## WORK ITEM
Out of the material that follows, write out exactly the lines from the line with "ATOM 131 C CA" to the line with "ATOM 138 C C", both ends included, and no others.

Segment Start: RECORDS SHOWN

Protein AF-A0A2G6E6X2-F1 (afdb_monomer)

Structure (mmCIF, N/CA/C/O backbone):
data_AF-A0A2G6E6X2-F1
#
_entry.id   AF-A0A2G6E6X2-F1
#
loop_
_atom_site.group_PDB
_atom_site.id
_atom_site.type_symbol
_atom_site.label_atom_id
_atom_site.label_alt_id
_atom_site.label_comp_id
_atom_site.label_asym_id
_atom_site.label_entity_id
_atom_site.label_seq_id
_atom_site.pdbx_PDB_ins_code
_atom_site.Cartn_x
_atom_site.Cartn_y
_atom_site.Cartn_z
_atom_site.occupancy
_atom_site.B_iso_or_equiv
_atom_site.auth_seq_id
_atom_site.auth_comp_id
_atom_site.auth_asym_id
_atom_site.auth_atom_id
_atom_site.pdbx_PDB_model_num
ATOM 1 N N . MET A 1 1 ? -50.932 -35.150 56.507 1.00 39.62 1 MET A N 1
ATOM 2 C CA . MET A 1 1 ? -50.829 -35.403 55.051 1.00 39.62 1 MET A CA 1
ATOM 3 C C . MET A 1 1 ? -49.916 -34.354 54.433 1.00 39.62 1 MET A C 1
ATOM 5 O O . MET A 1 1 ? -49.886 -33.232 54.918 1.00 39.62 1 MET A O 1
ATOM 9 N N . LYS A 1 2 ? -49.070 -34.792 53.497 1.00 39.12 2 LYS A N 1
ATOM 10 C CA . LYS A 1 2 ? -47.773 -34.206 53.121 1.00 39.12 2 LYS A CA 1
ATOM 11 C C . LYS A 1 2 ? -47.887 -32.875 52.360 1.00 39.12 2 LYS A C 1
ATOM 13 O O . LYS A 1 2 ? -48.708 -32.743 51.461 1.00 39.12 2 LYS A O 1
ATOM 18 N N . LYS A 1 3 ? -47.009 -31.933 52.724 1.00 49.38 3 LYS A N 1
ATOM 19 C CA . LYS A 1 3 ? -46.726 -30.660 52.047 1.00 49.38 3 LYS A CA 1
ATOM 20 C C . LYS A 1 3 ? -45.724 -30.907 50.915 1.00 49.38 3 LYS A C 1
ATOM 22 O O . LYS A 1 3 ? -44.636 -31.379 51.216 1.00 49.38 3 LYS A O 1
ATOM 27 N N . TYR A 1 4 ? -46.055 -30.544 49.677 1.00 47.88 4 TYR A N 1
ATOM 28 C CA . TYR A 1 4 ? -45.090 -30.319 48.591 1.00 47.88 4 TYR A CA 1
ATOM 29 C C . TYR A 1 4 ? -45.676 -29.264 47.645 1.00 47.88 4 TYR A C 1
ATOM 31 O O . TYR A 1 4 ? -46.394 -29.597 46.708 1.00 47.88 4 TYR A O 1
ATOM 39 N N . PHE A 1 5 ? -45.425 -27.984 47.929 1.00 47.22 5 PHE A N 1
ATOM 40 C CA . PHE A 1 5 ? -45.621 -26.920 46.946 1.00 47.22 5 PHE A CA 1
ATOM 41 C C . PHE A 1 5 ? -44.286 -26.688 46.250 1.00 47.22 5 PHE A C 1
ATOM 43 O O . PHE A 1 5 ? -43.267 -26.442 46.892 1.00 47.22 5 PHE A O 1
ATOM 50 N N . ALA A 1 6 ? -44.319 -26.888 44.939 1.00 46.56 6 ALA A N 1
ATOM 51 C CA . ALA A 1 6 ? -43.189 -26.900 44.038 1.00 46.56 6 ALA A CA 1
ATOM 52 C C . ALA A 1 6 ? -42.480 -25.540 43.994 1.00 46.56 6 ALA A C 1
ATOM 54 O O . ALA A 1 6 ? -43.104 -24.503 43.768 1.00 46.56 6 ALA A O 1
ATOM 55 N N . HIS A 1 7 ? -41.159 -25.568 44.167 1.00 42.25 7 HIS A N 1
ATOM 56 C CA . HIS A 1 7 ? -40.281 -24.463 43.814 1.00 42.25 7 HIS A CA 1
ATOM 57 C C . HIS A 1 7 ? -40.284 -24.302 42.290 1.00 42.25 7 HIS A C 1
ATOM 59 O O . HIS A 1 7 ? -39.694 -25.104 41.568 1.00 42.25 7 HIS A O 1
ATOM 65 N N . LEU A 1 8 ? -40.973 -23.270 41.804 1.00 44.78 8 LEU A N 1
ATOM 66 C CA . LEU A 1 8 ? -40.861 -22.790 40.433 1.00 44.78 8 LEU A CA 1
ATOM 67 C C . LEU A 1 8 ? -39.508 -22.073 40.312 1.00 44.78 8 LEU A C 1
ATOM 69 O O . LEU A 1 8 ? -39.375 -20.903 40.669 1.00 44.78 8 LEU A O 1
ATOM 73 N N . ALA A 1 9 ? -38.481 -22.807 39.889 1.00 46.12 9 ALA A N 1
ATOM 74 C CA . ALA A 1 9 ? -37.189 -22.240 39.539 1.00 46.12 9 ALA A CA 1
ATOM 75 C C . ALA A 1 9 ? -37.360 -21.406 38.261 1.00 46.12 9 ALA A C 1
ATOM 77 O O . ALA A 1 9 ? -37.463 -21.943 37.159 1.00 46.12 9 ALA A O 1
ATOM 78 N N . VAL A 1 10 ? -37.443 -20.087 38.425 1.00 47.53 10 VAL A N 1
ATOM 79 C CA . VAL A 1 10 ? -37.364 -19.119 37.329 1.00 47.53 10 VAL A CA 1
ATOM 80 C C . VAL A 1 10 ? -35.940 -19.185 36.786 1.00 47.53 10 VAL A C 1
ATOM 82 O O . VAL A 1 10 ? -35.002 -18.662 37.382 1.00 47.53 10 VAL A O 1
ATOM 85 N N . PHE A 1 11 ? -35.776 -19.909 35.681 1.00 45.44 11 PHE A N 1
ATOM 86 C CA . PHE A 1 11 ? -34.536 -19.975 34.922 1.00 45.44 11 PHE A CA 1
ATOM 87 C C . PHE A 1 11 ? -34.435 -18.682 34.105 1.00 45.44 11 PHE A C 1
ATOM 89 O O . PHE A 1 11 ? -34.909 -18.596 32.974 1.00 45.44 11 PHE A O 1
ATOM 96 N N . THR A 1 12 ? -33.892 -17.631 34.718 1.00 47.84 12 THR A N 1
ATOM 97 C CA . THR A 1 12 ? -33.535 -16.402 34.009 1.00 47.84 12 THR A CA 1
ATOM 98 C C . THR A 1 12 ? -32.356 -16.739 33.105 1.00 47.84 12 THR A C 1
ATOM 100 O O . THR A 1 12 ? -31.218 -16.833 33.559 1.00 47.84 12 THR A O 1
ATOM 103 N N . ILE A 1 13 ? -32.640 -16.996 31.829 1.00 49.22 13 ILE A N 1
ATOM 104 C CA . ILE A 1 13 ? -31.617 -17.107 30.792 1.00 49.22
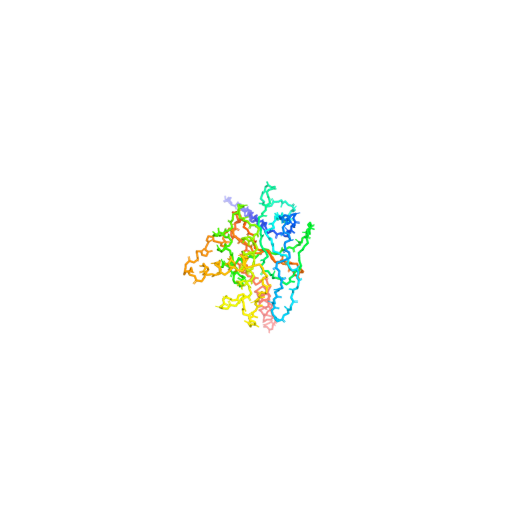 13 ILE A CA 1
ATOM 105 C C . ILE A 1 13 ? -30.956 -15.732 30.717 1.00 49.22 13 ILE A C 1
ATOM 107 O O . ILE A 1 13 ? -31.559 -14.769 30.244 1.00 49.22 13 ILE A O 1
ATOM 111 N N . ALA A 1 14 ? -29.749 -15.638 31.272 1.00 43.75 14 ALA A N 1
ATOM 112 C CA . ALA A 1 14 ? -28.878 -14.491 31.114 1.00 43.75 14 ALA A CA 1
ATOM 113 C C . ALA A 1 14 ? -28.664 -14.291 29.611 1.00 43.75 14 ALA A C 1
ATOM 115 O O . ALA A 1 14 ? -28.011 -15.105 28.958 1.00 43.75 14 ALA A O 1
ATOM 116 N N . LEU A 1 15 ? -29.294 -13.248 29.063 1.00 42.19 15 LEU A N 1
ATOM 117 C CA . LEU A 1 15 ? -29.033 -12.782 27.712 1.00 42.19 15 LEU A CA 1
ATOM 118 C C . LEU A 1 15 ? -27.537 -12.494 27.625 1.00 42.19 15 LEU A C 1
ATOM 120 O O . LEU A 1 15 ? -27.013 -11.627 28.322 1.00 42.19 15 LEU A O 1
ATOM 124 N N . SER A 1 16 ? -26.873 -13.277 26.787 1.00 40.50 16 SER A N 1
ATOM 125 C CA . SER A 1 16 ? -25.506 -13.085 26.343 1.00 40.50 16 SER A CA 1
ATOM 126 C C . SER A 1 16 ? -25.294 -11.625 25.956 1.00 40.50 16 SER A C 1
ATOM 128 O O . SER A 1 16 ? -25.877 -11.136 24.987 1.00 40.50 16 SER A O 1
ATOM 130 N N . SER A 1 17 ? -24.454 -10.937 26.722 1.00 36.91 17 SER A N 1
ATOM 131 C CA . SER A 1 17 ? -23.804 -9.707 26.304 1.00 36.91 17 SER A CA 1
ATOM 132 C C . SER A 1 17 ? -22.974 -10.029 25.065 1.00 36.91 17 SER A C 1
ATOM 134 O O . SER A 1 17 ? -21.858 -10.537 25.170 1.00 36.91 17 SER A O 1
ATOM 136 N N . PHE A 1 18 ? -23.552 -9.803 23.888 1.00 39.22 18 PHE A N 1
ATOM 137 C CA . PHE A 1 18 ? -22.788 -9.723 22.657 1.00 39.22 18 PHE A CA 1
ATOM 138 C C . PHE A 1 18 ? -21.896 -8.496 22.792 1.00 39.22 18 PHE A C 1
ATOM 140 O O . PHE A 1 18 ? -22.366 -7.363 22.697 1.00 39.22 18 PHE A O 1
ATOM 147 N N . SER A 1 19 ? -20.622 -8.724 23.089 1.00 35.84 19 SER A N 1
ATOM 148 C CA . SER A 1 19 ? -19.588 -7.722 22.892 1.00 35.84 19 SER A CA 1
ATOM 149 C C . SER A 1 19 ? -19.613 -7.377 21.406 1.00 35.84 19 SER A C 1
ATOM 151 O O . SER A 1 19 ? -19.206 -8.192 20.581 1.00 35.84 19 SER A O 1
ATOM 153 N N . ALA A 1 20 ? -20.182 -6.223 21.056 1.00 42.12 20 ALA A N 1
ATOM 154 C CA . ALA A 1 20 ? -20.065 -5.687 19.712 1.00 42.12 20 ALA A CA 1
ATOM 155 C C . ALA A 1 20 ? -18.569 -5.493 19.452 1.00 42.12 20 ALA A C 1
ATOM 157 O O . ALA A 1 20 ? -17.899 -4.733 20.151 1.00 42.12 20 ALA A O 1
ATOM 158 N N . ILE A 1 21 ? -18.023 -6.281 18.531 1.00 46.59 21 ILE A N 1
ATOM 159 C CA . ILE A 1 21 ? -16.627 -6.167 18.130 1.00 46.59 21 ILE A CA 1
ATOM 160 C C . ILE A 1 21 ? -16.559 -4.897 17.291 1.00 46.59 21 ILE A C 1
ATOM 162 O O . ILE A 1 21 ? -17.195 -4.818 16.242 1.00 46.59 21 ILE A O 1
ATOM 166 N N . ALA A 1 22 ? -15.848 -3.893 17.797 1.00 48.19 22 ALA A N 1
ATOM 167 C CA . ALA A 1 22 ? -15.653 -2.615 17.133 1.00 48.19 22 ALA A CA 1
ATOM 168 C C . ALA A 1 22 ? -14.856 -2.824 15.833 1.00 48.19 22 ALA A C 1
ATOM 170 O O . ALA A 1 22 ? -13.625 -2.822 15.834 1.00 48.19 22 ALA A O 1
ATOM 171 N N . SER A 1 23 ? -15.551 -3.042 14.718 1.00 59.25 23 SER A N 1
ATOM 172 C CA . SER A 1 23 ? -14.964 -2.907 13.388 1.00 59.25 23 SER A CA 1
ATOM 173 C C . SER A 1 23 ? -14.693 -1.426 13.128 1.00 59.25 23 SER A C 1
ATOM 175 O O . SER A 1 23 ? -15.554 -0.587 13.399 1.00 59.25 23 SER A O 1
ATOM 177 N N . ALA A 1 24 ? -13.519 -1.083 12.593 1.00 59.50 24 ALA A N 1
ATOM 178 C CA . ALA A 1 24 ? -13.311 0.268 12.078 1.00 59.50 24 ALA A CA 1
ATOM 179 C C . ALA A 1 24 ? -14.327 0.517 10.957 1.00 59.50 24 ALA A C 1
ATOM 181 O O . ALA A 1 24 ? -14.365 -0.242 9.990 1.00 59.50 24 ALA A O 1
ATOM 182 N N . GLU A 1 25 ? -15.143 1.558 11.094 1.00 75.75 25 GLU A N 1
ATOM 183 C CA . GLU A 1 25 ? -16.152 1.918 10.090 1.00 75.75 25 GLU A CA 1
ATOM 184 C C . GLU A 1 25 ? -15.722 3.115 9.250 1.00 75.75 25 GLU A C 1
ATOM 186 O O . GLU A 1 25 ? -16.226 3.308 8.142 1.00 75.75 25 GLU A O 1
ATOM 191 N N . SER A 1 26 ? -14.780 3.923 9.748 1.00 78.94 26 SER A N 1
ATOM 192 C CA . SER A 1 26 ? -14.285 5.074 9.006 1.00 78.94 26 SER A CA 1
ATOM 193 C C . SER A 1 26 ? -12.780 5.275 9.140 1.00 78.94 26 SER A C 1
ATOM 195 O O . SER A 1 26 ? -12.163 5.065 10.186 1.00 78.94 26 SER A O 1
ATOM 197 N N . LEU A 1 27 ? -12.194 5.722 8.036 1.00 81.38 27 LEU A N 1
ATOM 198 C CA . LEU A 1 27 ? -10.798 6.083 7.893 1.00 81.38 27 LEU A CA 1
ATOM 199 C C . LEU A 1 27 ? -10.741 7.531 7.432 1.00 81.38 27 LEU A C 1
ATOM 201 O O . LEU A 1 27 ? -11.358 7.918 6.442 1.00 81.38 27 LEU A O 1
ATOM 205 N N . THR A 1 28 ? -9.985 8.354 8.149 1.00 82.50 28 THR A N 1
ATOM 206 C CA . THR A 1 28 ? -9.711 9.729 7.745 1.00 82.50 28 THR A CA 1
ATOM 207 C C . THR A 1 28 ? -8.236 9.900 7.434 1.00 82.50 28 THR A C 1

Segment End: RECORDS SHOWN

## EXERCISE RESPONSE
ATOM 131 C CA . SER A 1 17 ? -23.804 -9.707 26.304 1.00 36.91 17 SER A CA 1
ATOM 132 C C . SER A 1 17 ? -22.974 -10.029 25.065 1.00 36.91 17 SER A C 1
ATOM 134 O O . SER A 1 17 ? -21.858 -10.537 25.170 1.00 36.91 17 SER A O 1
ATOM 136 N N . PHE A 1 18 ? -23.552 -9.803 23.888 1.00 39.22 18 PHE A N 1
ATOM 137 C CA . PHE A 1 18 ? -22.788 -9.723 22.657 1.00 39.22 18 PHE A CA 1
ATOM 138 C C . PHE A 1 18 ? -21.896 -8.496 22.792 1.00 39.22 18 PHE A C 1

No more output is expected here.